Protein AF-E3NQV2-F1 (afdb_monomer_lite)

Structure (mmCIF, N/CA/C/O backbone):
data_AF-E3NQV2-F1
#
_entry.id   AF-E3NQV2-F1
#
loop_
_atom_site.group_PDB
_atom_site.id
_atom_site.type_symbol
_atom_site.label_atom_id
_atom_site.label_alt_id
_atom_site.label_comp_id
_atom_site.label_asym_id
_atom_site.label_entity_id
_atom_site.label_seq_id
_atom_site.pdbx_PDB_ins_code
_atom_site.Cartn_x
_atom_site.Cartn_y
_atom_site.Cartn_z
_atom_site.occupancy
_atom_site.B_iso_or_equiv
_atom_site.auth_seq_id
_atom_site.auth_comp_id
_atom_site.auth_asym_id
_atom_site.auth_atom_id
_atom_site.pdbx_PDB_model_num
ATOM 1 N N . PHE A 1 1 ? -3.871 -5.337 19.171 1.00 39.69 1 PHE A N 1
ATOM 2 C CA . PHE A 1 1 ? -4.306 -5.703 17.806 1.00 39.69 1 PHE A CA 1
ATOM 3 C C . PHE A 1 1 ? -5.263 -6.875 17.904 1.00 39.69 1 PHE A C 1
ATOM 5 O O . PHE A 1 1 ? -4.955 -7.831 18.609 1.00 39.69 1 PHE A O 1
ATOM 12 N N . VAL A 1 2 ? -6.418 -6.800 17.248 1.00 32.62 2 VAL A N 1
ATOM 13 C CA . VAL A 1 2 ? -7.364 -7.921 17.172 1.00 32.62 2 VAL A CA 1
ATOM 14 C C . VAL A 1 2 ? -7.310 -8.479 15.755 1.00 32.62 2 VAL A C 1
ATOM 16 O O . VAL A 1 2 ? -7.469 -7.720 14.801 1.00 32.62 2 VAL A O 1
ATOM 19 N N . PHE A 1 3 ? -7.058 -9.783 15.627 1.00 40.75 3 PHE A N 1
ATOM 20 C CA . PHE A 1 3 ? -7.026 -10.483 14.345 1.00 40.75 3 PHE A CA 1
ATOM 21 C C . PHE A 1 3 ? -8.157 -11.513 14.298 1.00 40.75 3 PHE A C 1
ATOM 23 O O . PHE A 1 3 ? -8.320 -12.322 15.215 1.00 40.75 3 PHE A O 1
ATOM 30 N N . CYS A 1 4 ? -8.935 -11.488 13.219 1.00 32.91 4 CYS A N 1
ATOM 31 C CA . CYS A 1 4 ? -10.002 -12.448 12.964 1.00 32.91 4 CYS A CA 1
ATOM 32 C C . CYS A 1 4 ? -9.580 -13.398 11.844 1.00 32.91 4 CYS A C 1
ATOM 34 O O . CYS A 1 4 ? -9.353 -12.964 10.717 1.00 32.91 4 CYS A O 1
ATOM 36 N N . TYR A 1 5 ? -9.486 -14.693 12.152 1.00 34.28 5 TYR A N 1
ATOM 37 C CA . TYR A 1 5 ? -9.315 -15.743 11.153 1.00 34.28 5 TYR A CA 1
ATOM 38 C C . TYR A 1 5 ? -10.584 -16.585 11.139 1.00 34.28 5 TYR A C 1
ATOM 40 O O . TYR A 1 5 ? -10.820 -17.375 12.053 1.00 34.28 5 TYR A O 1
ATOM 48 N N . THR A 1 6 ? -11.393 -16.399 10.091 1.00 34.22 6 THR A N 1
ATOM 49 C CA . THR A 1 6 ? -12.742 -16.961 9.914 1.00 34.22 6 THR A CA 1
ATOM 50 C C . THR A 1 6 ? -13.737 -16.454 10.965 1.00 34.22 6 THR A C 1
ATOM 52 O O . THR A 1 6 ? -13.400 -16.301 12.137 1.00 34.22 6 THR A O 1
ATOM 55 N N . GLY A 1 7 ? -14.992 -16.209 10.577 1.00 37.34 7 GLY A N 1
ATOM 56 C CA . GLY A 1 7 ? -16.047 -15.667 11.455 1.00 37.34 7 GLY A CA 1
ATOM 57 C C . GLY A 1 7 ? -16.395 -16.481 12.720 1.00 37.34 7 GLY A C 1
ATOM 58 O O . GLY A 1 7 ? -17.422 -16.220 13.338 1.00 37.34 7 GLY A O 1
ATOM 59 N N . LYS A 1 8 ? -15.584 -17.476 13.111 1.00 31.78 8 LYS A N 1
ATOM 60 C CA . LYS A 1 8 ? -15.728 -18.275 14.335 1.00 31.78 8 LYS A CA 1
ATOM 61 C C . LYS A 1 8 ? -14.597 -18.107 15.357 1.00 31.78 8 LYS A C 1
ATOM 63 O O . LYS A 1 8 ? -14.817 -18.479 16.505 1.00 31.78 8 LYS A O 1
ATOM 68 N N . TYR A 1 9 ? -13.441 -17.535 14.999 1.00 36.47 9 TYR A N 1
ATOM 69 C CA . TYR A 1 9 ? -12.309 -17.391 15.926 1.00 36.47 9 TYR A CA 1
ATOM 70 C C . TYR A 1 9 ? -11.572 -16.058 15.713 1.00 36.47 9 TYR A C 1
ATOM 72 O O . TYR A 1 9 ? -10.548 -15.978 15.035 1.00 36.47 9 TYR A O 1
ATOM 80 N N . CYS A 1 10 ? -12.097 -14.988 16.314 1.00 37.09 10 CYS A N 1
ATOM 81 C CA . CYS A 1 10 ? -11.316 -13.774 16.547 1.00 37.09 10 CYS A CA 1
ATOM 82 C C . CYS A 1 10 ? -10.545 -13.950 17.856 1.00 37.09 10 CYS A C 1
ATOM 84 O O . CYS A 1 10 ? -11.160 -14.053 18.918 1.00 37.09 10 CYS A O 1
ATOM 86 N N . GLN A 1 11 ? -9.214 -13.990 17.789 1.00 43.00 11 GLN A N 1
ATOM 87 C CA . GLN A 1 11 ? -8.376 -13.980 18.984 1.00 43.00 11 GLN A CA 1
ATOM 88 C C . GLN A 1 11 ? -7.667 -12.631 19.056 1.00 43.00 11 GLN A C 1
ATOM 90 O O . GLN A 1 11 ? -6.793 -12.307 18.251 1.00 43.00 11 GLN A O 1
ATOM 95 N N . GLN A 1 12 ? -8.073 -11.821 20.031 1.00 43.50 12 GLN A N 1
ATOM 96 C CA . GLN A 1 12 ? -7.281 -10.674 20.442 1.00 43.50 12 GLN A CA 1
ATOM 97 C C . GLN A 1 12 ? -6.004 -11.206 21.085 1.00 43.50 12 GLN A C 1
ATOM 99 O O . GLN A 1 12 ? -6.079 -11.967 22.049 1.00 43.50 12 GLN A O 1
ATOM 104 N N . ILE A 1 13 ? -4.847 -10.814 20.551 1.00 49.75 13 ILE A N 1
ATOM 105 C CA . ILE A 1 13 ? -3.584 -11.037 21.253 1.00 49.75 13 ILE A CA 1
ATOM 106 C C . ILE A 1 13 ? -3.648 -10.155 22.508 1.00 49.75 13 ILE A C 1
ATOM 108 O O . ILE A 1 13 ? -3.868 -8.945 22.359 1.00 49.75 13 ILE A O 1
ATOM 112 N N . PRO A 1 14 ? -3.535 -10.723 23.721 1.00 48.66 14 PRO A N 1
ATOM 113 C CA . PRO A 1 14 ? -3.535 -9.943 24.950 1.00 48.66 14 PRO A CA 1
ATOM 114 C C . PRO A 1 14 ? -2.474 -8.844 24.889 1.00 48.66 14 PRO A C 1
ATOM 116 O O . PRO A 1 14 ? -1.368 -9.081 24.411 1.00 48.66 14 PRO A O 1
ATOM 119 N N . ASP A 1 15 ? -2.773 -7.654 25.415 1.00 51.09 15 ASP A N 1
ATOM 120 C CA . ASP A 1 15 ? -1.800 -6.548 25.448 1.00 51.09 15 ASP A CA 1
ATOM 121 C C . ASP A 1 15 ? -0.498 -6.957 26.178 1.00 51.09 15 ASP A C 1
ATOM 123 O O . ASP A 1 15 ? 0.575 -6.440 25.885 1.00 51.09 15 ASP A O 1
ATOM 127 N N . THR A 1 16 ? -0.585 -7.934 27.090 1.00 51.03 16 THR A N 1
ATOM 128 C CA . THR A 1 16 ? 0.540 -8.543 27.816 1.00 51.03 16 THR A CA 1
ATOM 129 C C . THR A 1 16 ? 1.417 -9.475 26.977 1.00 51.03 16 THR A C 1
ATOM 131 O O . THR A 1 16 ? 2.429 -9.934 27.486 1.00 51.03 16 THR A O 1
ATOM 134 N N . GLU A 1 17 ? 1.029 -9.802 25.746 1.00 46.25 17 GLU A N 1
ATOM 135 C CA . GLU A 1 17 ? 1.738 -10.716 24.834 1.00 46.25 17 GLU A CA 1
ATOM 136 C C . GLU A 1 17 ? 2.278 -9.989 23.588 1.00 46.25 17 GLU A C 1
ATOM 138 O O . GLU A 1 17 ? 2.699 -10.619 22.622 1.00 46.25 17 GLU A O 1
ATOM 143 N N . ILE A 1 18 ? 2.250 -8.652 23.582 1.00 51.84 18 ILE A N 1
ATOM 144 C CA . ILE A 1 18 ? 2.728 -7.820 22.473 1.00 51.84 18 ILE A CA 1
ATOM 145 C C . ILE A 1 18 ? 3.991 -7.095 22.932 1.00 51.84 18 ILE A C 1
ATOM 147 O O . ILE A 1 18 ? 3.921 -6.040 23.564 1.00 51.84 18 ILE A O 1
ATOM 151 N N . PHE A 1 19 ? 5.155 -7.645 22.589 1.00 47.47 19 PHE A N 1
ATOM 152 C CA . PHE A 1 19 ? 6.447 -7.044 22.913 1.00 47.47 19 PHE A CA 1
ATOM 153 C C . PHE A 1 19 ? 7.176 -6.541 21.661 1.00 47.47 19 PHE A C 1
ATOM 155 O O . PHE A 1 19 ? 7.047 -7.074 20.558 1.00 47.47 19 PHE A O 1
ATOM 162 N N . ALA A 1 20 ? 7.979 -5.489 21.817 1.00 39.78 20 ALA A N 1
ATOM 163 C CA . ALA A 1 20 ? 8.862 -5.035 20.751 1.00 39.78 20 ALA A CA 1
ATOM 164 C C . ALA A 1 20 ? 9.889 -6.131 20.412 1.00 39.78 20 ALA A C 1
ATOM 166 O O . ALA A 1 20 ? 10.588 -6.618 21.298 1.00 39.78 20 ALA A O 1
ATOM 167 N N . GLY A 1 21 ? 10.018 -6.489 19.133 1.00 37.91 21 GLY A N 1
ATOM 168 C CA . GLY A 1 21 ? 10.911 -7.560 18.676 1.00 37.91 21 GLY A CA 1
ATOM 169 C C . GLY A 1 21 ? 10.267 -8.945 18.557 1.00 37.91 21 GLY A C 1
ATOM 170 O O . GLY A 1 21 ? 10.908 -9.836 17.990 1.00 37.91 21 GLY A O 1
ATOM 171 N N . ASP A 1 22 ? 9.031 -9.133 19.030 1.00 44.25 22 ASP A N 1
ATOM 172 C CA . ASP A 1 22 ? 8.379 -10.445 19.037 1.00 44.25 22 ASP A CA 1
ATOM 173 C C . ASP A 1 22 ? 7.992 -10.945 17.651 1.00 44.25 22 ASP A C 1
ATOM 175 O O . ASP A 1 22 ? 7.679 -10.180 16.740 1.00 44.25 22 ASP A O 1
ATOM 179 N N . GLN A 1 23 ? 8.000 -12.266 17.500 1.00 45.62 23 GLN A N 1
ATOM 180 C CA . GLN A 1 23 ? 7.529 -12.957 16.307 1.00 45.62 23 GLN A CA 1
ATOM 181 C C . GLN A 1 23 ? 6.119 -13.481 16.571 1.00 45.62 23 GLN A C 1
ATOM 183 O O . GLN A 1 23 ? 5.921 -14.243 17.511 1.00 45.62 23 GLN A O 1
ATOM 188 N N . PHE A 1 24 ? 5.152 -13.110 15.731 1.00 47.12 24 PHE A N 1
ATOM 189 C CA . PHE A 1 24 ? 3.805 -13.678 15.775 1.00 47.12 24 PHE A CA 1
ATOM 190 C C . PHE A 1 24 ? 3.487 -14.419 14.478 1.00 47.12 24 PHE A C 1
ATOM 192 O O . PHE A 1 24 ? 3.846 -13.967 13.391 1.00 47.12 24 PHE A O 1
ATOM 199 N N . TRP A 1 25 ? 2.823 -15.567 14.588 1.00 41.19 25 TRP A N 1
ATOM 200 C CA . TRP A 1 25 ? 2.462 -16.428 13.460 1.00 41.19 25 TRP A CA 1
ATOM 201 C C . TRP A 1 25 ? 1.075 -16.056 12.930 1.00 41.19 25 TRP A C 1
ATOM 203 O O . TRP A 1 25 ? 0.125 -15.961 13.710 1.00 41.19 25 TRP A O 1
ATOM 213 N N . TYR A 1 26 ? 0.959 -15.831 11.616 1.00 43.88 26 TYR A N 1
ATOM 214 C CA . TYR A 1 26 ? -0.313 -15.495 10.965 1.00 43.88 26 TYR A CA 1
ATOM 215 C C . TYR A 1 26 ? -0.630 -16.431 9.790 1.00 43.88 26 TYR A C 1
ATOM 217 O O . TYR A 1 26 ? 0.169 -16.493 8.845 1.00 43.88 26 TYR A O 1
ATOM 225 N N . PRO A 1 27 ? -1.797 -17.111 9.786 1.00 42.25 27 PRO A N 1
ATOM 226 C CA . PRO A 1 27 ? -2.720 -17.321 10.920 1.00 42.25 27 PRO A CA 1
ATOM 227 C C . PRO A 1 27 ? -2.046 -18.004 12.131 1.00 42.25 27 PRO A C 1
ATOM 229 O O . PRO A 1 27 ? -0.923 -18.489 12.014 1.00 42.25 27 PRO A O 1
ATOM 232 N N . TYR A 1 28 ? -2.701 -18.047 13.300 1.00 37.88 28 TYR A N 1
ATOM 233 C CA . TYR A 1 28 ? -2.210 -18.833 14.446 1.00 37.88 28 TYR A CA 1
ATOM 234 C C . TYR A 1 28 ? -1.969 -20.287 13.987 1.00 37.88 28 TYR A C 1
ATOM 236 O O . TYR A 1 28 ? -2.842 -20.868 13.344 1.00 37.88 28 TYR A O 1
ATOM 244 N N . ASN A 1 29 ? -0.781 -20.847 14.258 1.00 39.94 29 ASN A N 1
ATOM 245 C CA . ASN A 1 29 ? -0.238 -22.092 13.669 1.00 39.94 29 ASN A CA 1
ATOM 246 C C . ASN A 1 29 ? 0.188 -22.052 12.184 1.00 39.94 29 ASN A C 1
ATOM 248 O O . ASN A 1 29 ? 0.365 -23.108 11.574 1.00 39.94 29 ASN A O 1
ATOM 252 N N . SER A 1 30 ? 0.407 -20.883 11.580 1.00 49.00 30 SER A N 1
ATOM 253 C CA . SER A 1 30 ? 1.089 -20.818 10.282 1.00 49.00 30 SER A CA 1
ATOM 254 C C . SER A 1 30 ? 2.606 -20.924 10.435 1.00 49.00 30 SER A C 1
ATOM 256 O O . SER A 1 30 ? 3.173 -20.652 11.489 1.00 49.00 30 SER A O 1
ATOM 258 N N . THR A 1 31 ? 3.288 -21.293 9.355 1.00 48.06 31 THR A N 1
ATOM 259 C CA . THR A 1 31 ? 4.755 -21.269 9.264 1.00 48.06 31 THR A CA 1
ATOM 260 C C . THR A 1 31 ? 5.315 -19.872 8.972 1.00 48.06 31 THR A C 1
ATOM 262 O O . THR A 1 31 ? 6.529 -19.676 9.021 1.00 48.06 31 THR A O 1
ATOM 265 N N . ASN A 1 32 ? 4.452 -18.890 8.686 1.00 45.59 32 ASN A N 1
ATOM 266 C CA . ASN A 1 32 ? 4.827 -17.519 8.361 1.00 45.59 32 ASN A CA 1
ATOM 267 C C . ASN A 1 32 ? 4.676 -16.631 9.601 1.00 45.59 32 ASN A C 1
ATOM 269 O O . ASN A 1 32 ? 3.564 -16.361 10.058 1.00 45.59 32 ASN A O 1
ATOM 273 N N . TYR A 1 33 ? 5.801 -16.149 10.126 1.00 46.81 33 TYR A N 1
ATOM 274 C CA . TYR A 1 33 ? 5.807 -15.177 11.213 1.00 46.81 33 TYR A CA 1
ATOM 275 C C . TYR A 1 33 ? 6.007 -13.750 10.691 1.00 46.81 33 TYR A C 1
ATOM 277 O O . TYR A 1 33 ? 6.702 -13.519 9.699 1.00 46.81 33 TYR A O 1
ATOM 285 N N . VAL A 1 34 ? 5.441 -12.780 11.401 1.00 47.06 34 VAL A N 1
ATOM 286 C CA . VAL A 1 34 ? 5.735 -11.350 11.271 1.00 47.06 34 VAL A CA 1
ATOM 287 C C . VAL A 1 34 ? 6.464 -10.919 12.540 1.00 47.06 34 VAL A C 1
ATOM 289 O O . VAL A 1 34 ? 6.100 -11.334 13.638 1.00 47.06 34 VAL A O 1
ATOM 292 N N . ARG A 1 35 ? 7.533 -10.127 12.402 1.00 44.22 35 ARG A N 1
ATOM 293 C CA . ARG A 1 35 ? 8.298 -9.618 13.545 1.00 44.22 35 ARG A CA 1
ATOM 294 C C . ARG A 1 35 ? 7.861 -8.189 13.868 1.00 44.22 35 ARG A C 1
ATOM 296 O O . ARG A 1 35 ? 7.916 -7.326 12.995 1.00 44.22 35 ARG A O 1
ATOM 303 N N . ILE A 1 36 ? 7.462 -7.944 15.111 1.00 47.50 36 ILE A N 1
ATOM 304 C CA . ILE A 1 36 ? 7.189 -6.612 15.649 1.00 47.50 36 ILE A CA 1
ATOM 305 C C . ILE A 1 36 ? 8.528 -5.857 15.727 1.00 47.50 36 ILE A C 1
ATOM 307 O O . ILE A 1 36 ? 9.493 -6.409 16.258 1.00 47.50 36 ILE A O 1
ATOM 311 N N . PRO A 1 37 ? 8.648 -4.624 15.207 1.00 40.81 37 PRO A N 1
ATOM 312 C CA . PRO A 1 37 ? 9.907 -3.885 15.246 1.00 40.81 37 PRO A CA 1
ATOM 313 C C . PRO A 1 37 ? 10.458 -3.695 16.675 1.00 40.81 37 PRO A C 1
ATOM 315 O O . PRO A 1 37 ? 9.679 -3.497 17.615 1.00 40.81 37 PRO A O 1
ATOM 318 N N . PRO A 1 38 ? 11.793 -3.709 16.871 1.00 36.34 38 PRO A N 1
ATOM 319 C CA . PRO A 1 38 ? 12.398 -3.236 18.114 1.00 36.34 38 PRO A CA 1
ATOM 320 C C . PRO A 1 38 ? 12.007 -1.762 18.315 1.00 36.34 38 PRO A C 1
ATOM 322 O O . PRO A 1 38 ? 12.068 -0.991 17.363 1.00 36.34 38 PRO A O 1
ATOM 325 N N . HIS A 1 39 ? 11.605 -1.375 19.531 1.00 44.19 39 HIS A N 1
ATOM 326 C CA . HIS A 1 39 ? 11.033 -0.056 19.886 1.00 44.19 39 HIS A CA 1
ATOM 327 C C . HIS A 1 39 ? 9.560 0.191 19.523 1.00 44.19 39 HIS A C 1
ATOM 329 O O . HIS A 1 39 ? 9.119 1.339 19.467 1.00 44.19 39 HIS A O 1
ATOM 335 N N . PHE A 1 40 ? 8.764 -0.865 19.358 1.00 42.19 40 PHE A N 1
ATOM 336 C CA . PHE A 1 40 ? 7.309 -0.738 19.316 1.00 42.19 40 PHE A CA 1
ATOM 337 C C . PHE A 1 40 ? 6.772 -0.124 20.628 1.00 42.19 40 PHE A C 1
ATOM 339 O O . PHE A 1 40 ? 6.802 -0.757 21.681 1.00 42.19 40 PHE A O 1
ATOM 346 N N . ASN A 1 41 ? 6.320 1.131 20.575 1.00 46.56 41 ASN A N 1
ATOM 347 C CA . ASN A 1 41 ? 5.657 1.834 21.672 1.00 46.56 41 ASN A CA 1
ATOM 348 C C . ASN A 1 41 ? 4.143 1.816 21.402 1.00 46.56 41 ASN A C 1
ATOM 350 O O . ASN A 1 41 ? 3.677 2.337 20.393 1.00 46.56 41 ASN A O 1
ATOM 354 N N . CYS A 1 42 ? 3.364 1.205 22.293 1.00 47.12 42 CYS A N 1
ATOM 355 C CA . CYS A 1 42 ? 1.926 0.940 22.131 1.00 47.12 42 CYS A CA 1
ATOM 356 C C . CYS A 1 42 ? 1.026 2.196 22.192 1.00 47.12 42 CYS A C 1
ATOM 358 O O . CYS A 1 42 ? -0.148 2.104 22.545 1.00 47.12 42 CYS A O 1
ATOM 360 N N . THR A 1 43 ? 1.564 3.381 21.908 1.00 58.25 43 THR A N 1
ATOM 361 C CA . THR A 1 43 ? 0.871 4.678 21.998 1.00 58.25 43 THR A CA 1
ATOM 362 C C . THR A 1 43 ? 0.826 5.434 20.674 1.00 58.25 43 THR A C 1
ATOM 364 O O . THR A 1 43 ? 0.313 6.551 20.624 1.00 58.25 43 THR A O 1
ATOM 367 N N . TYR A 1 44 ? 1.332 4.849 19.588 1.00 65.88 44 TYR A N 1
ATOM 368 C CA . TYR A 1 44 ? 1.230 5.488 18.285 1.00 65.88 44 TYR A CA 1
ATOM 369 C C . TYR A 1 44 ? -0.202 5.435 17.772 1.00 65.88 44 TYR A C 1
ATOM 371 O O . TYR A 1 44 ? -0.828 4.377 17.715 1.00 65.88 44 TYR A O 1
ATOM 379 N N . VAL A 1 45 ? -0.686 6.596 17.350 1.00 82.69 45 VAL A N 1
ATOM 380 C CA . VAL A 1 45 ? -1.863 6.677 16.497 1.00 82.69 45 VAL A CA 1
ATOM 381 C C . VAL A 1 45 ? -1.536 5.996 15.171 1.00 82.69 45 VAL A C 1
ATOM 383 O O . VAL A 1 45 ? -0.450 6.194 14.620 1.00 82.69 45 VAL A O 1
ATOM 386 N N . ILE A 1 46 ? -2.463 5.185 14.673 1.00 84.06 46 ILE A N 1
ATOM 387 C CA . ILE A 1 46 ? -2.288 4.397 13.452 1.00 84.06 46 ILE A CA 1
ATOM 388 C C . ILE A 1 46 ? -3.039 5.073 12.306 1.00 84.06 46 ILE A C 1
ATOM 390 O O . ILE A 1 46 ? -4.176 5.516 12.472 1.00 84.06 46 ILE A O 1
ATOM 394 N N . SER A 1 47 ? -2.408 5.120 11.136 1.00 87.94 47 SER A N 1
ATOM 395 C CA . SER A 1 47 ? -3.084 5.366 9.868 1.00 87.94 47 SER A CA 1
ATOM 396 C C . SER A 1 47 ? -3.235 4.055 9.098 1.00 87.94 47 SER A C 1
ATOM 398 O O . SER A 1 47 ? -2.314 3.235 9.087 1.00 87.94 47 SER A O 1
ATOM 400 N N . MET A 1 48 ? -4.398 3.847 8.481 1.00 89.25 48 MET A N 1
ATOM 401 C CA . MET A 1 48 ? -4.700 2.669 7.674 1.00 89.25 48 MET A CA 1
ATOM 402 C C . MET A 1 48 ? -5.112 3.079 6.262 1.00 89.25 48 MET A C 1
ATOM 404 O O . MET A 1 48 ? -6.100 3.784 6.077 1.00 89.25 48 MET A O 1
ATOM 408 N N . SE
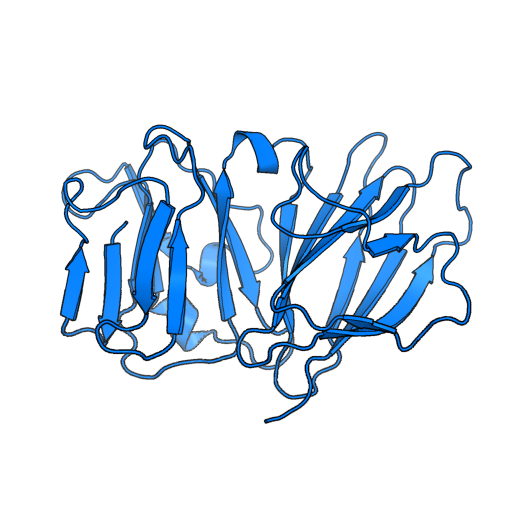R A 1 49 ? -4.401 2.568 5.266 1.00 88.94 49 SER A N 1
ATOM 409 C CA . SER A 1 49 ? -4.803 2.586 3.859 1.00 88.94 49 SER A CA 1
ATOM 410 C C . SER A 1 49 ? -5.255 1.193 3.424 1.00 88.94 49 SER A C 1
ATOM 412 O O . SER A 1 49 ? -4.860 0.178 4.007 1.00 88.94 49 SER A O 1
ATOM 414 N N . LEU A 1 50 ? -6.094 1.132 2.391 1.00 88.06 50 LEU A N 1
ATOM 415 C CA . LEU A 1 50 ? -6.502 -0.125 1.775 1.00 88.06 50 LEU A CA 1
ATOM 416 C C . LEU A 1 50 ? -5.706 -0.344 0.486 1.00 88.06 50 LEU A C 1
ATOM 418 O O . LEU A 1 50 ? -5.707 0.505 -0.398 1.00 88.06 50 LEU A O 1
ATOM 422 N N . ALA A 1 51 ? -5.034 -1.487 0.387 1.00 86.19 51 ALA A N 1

# # #

Task brief
Nothing but the lines from the first line of the listing above through the line holding "ATOM 13 C CA" should be reproduced, and each must match exactly.

Your response
Protein AF-E3NQV2-F1 (afdb_monomer_lite)

Structure (mmCIF, N/CA/C/O backbone):
data_AF-E3NQV2-F1
#
_entry.id   AF-E3NQV2-F1
#
loop_
_atom_site.group_PDB
_atom_site.id
_atom_site.type_symbol
_atom_site.label_atom_id
_atom_site.label_alt_id
_atom_site.label_comp_id
_atom_site.label_asym_id
_atom_site.label_entity_id
_atom_site.label_seq_id
_atom_site.pdbx_PDB_ins_code
_atom_site.Cartn_x
_atom_site.Cartn_y
_atom_site.Cartn_z
_atom_site.occupancy
_atom_site.B_iso_or_equiv
_atom_site.auth_seq_id
_atom_site.auth_comp_id
_atom_site.auth_asym_id
_atom_site.auth_atom_id
_atom_site.pdbx_PDB_model_num
ATOM 1 N N . PHE A 1 1 ? -3.871 -5.337 19.171 1.00 39.69 1 PHE A N 1
ATOM 2 C CA . PHE A 1 1 ? -4.306 -5.703 17.806 1.00 39.69 1 PHE A CA 1
ATOM 3 C C . PHE A 1 1 ? -5.263 -6.875 17.904 1.00 39.69 1 PHE A C 1
ATOM 5 O O . PHE A 1 1 ? -4.955 -7.831 18.609 1.00 39.69 1 PHE A O 1
ATOM 12 N N . VAL A 1 2 ? -6.418 -6.800 17.248 1.00 32.62 2 VAL A N 1
ATOM 13 C CA . VAL A 1 2 ? -7.364 -7.921 17.172 1.00 32.62 2 VAL A CA 1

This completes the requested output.